Buck v. Bell, 274 U.S. 200 (1927)
Over on his blog, Will Shetterly asks for some Supreme Court precedents that may have escaped Sarah Palin's attention. This one illustrates how far UU views of the differently abled and sexually active have evolved in less than a century.
“The attack is not upon the procedure but upon the substantive law. It seems to be contended that in no circumstances could such an order be justified. It certainty is contended that the order cannot be justified upon the existing grounds.
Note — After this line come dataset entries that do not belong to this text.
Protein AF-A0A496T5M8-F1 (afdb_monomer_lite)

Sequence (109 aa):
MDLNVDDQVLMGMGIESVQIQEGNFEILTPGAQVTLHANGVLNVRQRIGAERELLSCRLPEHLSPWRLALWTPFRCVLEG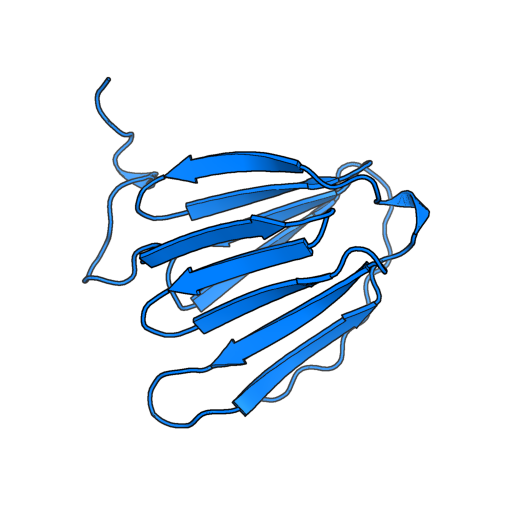NGLELTIQGDSVLIFSPQQHLRFTFEGHF

Radius of gyration: 13.62 Å; chains: 1; bounding box: 34×30×35 Å

pLDDT: mean 89.86, std 9.63, range [45.16, 98.19]

Structure (mmCIF, N/CA/C/O backbone):
data_AF-A0A496T5M8-F1
#
_entry.id   AF-A0A496T5M8-F1
#
loop_
_atom_site.group_PDB
_atom_site.id
_atom_site.type_symbol
_atom_site.label_atom_id
_atom_site.label_alt_id
_atom_site.label_comp_id
_atom_site.label_asym_id
_atom_site.label_entity_id
_atom_site.label_seq_id
_atom_site.pdbx_PDB_ins_code
_atom_site.Cartn_x
_atom_site.Cartn_y
_atom_site.Cartn_z
_atom_site.occupancy
_atom_site.B_iso_or_equiv
_atom_site.auth_seq_id
_atom_site.auth_comp_id
_atom_site.auth_asym_id
_atom_site.auth_atom_id
_atom_site.pdbx_PDB_model_num
ATOM 1 N N . MET A 1 1 ? 16.952 17.132 10.572 1.00 45.16 1 MET A N 1
ATOM 2 C CA . MET A 1 1 ? 16.700 15.744 11.001 1.00 45.16 1 MET A CA 1
ATOM 3 C C . MET A 1 1 ? 17.257 14.880 9.900 1.00 45.16 1 MET A C 1
ATOM 5 O O . MET A 1 1 ? 16.733 14.955 8.796 1.00 45.16 1 MET A O 1
ATOM 9 N N . ASP A 1 2 ? 18.360 14.187 10.160 1.00 52.34 2 ASP A N 1
ATOM 10 C CA . ASP A 1 2 ? 18.929 13.268 9.177 1.00 52.34 2 ASP A CA 1
ATOM 11 C C . ASP A 1 2 ? 17.972 12.089 9.012 1.00 52.34 2 ASP A C 1
ATOM 13 O O . ASP A 1 2 ? 17.558 11.472 9.995 1.00 52.34 2 ASP A O 1
ATOM 17 N N . LEU A 1 3 ? 17.560 11.828 7.772 1.00 60.09 3 LEU A N 1
ATOM 18 C CA . LEU A 1 3 ? 16.795 10.633 7.437 1.00 60.09 3 LEU A CA 1
ATOM 19 C C . LEU A 1 3 ? 17.677 9.419 7.738 1.00 60.09 3 LEU A C 1
ATOM 21 O O . LEU A 1 3 ? 18.841 9.387 7.324 1.00 60.09 3 LEU A O 1
ATOM 25 N N . ASN A 1 4 ? 17.123 8.422 8.435 1.00 74.25 4 ASN A N 1
ATOM 26 C CA . ASN A 1 4 ? 17.769 7.116 8.545 1.00 74.25 4 ASN A CA 1
ATOM 27 C C . ASN A 1 4 ? 18.111 6.627 7.123 1.00 74.25 4 ASN A C 1
ATOM 29 O O . ASN A 1 4 ? 17.370 6.904 6.181 1.00 74.25 4 ASN A O 1
ATOM 33 N N . VAL A 1 5 ? 19.236 5.934 6.941 1.00 71.62 5 VAL A N 1
ATOM 34 C CA . VAL A 1 5 ? 19.654 5.406 5.629 1.00 71.62 5 VAL A CA 1
ATOM 35 C C . VAL A 1 5 ? 18.542 4.557 5.003 1.00 71.62 5 VAL A C 1
ATOM 37 O O . VAL A 1 5 ? 18.320 4.640 3.799 1.00 71.62 5 VAL A O 1
ATOM 40 N N . ASP A 1 6 ? 17.774 3.848 5.834 1.00 71.56 6 ASP A N 1
ATOM 41 C CA . ASP A 1 6 ? 16.616 3.043 5.423 1.00 71.56 6 ASP A CA 1
ATOM 42 C C . ASP A 1 6 ? 15.449 3.864 4.835 1.00 71.56 6 ASP A C 1
ATOM 44 O O . ASP A 1 6 ? 14.542 3.302 4.230 1.00 71.56 6 ASP A O 1
ATOM 48 N N . ASP A 1 7 ? 15.447 5.186 5.022 1.00 77.88 7 ASP A N 1
ATOM 49 C CA . ASP A 1 7 ? 14.421 6.119 4.539 1.00 77.88 7 ASP A CA 1
ATOM 50 C C . ASP A 1 7 ? 14.854 6.907 3.293 1.00 77.88 7 ASP A C 1
ATOM 52 O O . ASP A 1 7 ? 14.083 7.714 2.760 1.00 77.88 7 ASP A O 1
ATOM 56 N N . GLN A 1 8 ? 16.084 6.692 2.823 1.00 80.44 8 GLN A N 1
ATOM 57 C CA . GLN A 1 8 ? 16.615 7.332 1.624 1.00 80.44 8 GLN A CA 1
ATOM 58 C C . GLN A 1 8 ? 16.239 6.544 0.368 1.00 80.44 8 GLN A C 1
ATOM 60 O O . GLN A 1 8 ? 16.145 5.319 0.372 1.00 80.44 8 GLN A O 1
ATOM 65 N N . VAL A 1 9 ? 16.043 7.257 -0.743 1.00 76.25 9 VAL A N 1
ATOM 66 C CA . VAL A 1 9 ? 15.713 6.629 -2.026 1.00 76.25 9 VAL A CA 1
ATOM 67 C C . VAL A 1 9 ? 16.912 5.837 -2.542 1.00 76.25 9 VAL A C 1
ATOM 69 O O . VAL A 1 9 ? 17.966 6.405 -2.828 1.00 76.25 9 VAL A O 1
ATOM 72 N N . LEU A 1 10 ? 16.725 4.534 -2.746 1.00 68.56 10 LEU A N 1
ATOM 73 C CA . LEU A 1 10 ? 17.680 3.684 -3.451 1.00 68.56 10 LEU A CA 1
ATOM 74 C C . LEU A 1 10 ? 17.284 3.578 -4.930 1.00 68.56 10 LEU A C 1
ATOM 76 O O . LEU A 1 10 ? 16.147 3.247 -5.259 1.00 68.56 10 LEU A O 1
ATOM 80 N N . MET A 1 11 ? 18.233 3.854 -5.831 1.00 71.69 11 MET A N 1
ATOM 81 C CA . MET A 1 11 ? 18.097 3.654 -7.287 1.00 71.69 11 MET A CA 1
ATOM 82 C C . MET A 1 11 ? 16.895 4.362 -7.947 1.00 71.69 11 MET A C 1
ATOM 84 O O . MET A 1 11 ? 16.366 3.887 -8.945 1.00 71.69 11 MET A O 1
ATOM 88 N N . GLY A 1 12 ? 16.451 5.498 -7.400 1.00 77.56 12 GLY A N 1
ATOM 89 C CA . GLY A 1 12 ? 15.338 6.280 -7.956 1.00 77.56 12 GLY A CA 1
ATOM 90 C C . GLY A 1 12 ? 13.939 5.717 -7.678 1.00 77.56 12 GLY A C 1
ATOM 91 O O . GLY A 1 12 ? 12.968 6.323 -8.112 1.00 77.56 12 GLY A O 1
ATOM 92 N N . MET A 1 13 ? 13.818 4.620 -6.925 1.00 82.94 13 MET A N 1
ATOM 93 C CA . MET A 1 13 ? 12.546 3.960 -6.596 1.00 82.94 13 MET A CA 1
ATOM 94 C C . MET A 1 13 ? 11.893 4.587 -5.354 1.00 82.94 13 MET A C 1
ATOM 96 O O . MET A 1 13 ? 11.745 3.938 -4.320 1.00 82.94 13 MET A O 1
ATOM 100 N N . GLY A 1 14 ? 11.614 5.887 -5.408 1.00 91.56 14 GLY A N 1
ATOM 101 C CA . GLY A 1 14 ? 11.059 6.646 -4.285 1.00 91.56 14 GLY A CA 1
ATOM 102 C C . GLY A 1 14 ? 9.540 6.790 -4.333 1.00 91.56 14 GLY A C 1
ATOM 103 O O . GLY A 1 14 ? 8.897 6.503 -5.338 1.00 91.56 14 GLY A O 1
ATOM 104 N N . ILE A 1 15 ? 8.965 7.303 -3.250 1.00 94.12 15 ILE A N 1
ATOM 105 C CA . ILE A 1 15 ? 7.594 7.808 -3.238 1.00 94.12 15 ILE A CA 1
ATOM 106 C C . ILE A 1 15 ? 7.560 9.129 -4.021 1.00 94.12 15 ILE A C 1
ATOM 108 O O . ILE A 1 15 ? 8.204 10.100 -3.628 1.00 94.12 15 ILE A O 1
ATOM 112 N N . GLU A 1 16 ? 6.802 9.176 -5.118 1.00 94.69 16 GLU A N 1
ATOM 113 C CA . GLU A 1 16 ? 6.590 10.384 -5.929 1.00 94.69 16 GLU A CA 1
ATOM 114 C C . GLU A 1 16 ? 5.537 11.294 -5.298 1.00 94.69 16 GLU A C 1
ATOM 116 O O . GLU A 1 16 ? 5.700 12.513 -5.248 1.00 94.69 16 GLU A O 1
ATOM 121 N N . SER A 1 17 ? 4.438 10.708 -4.818 1.00 95.50 17 SER A N 1
ATOM 122 C CA . SER A 1 17 ? 3.375 11.466 -4.162 1.00 95.50 17 SER A CA 1
ATOM 123 C C . SER A 1 17 ? 2.537 10.596 -3.234 1.00 95.50 17 SER A C 1
ATOM 125 O O . SER A 1 17 ? 2.393 9.392 -3.452 1.00 95.50 17 SER A O 1
ATOM 127 N N . VAL A 1 18 ? 1.965 11.238 -2.217 1.00 96.88 18 VAL A N 1
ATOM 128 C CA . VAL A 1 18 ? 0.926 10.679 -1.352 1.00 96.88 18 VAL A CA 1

The judgment finds the facts that have been recited and that Carrie Buck ‘is the probable potential parent of socially inadequate offspring, likewise afflicted, that she may be sexually sterilized without detriment to her general health and that her welfare and that of society will be promoted by her sterilization,’ and thereupon makes the order. In view of the general declarations of the Legislature and the specific findings of the Court obviously we cannot say as matter of law that the grounds do not exist, and if they exist they justify the result. We have seen more than once that the public welfare may call upon the best citizens for their lives. It would be strange if it could not call upon those who already sap the strength of the state for these lesser sacrifices, often not felt to be such by those concerned, in order to prevent our being swamped with incompetence. It is better for all the world, if instead of waiting to execute degenerate offspring for crime, or to let them starve for their imbecility, society can prevent those who are manifestly unfit from continuing their kind. The principle that sustains compulsory vaccination is broad enough to cover cutting the Fallopian tube....Three generations of imbeciles are enough.”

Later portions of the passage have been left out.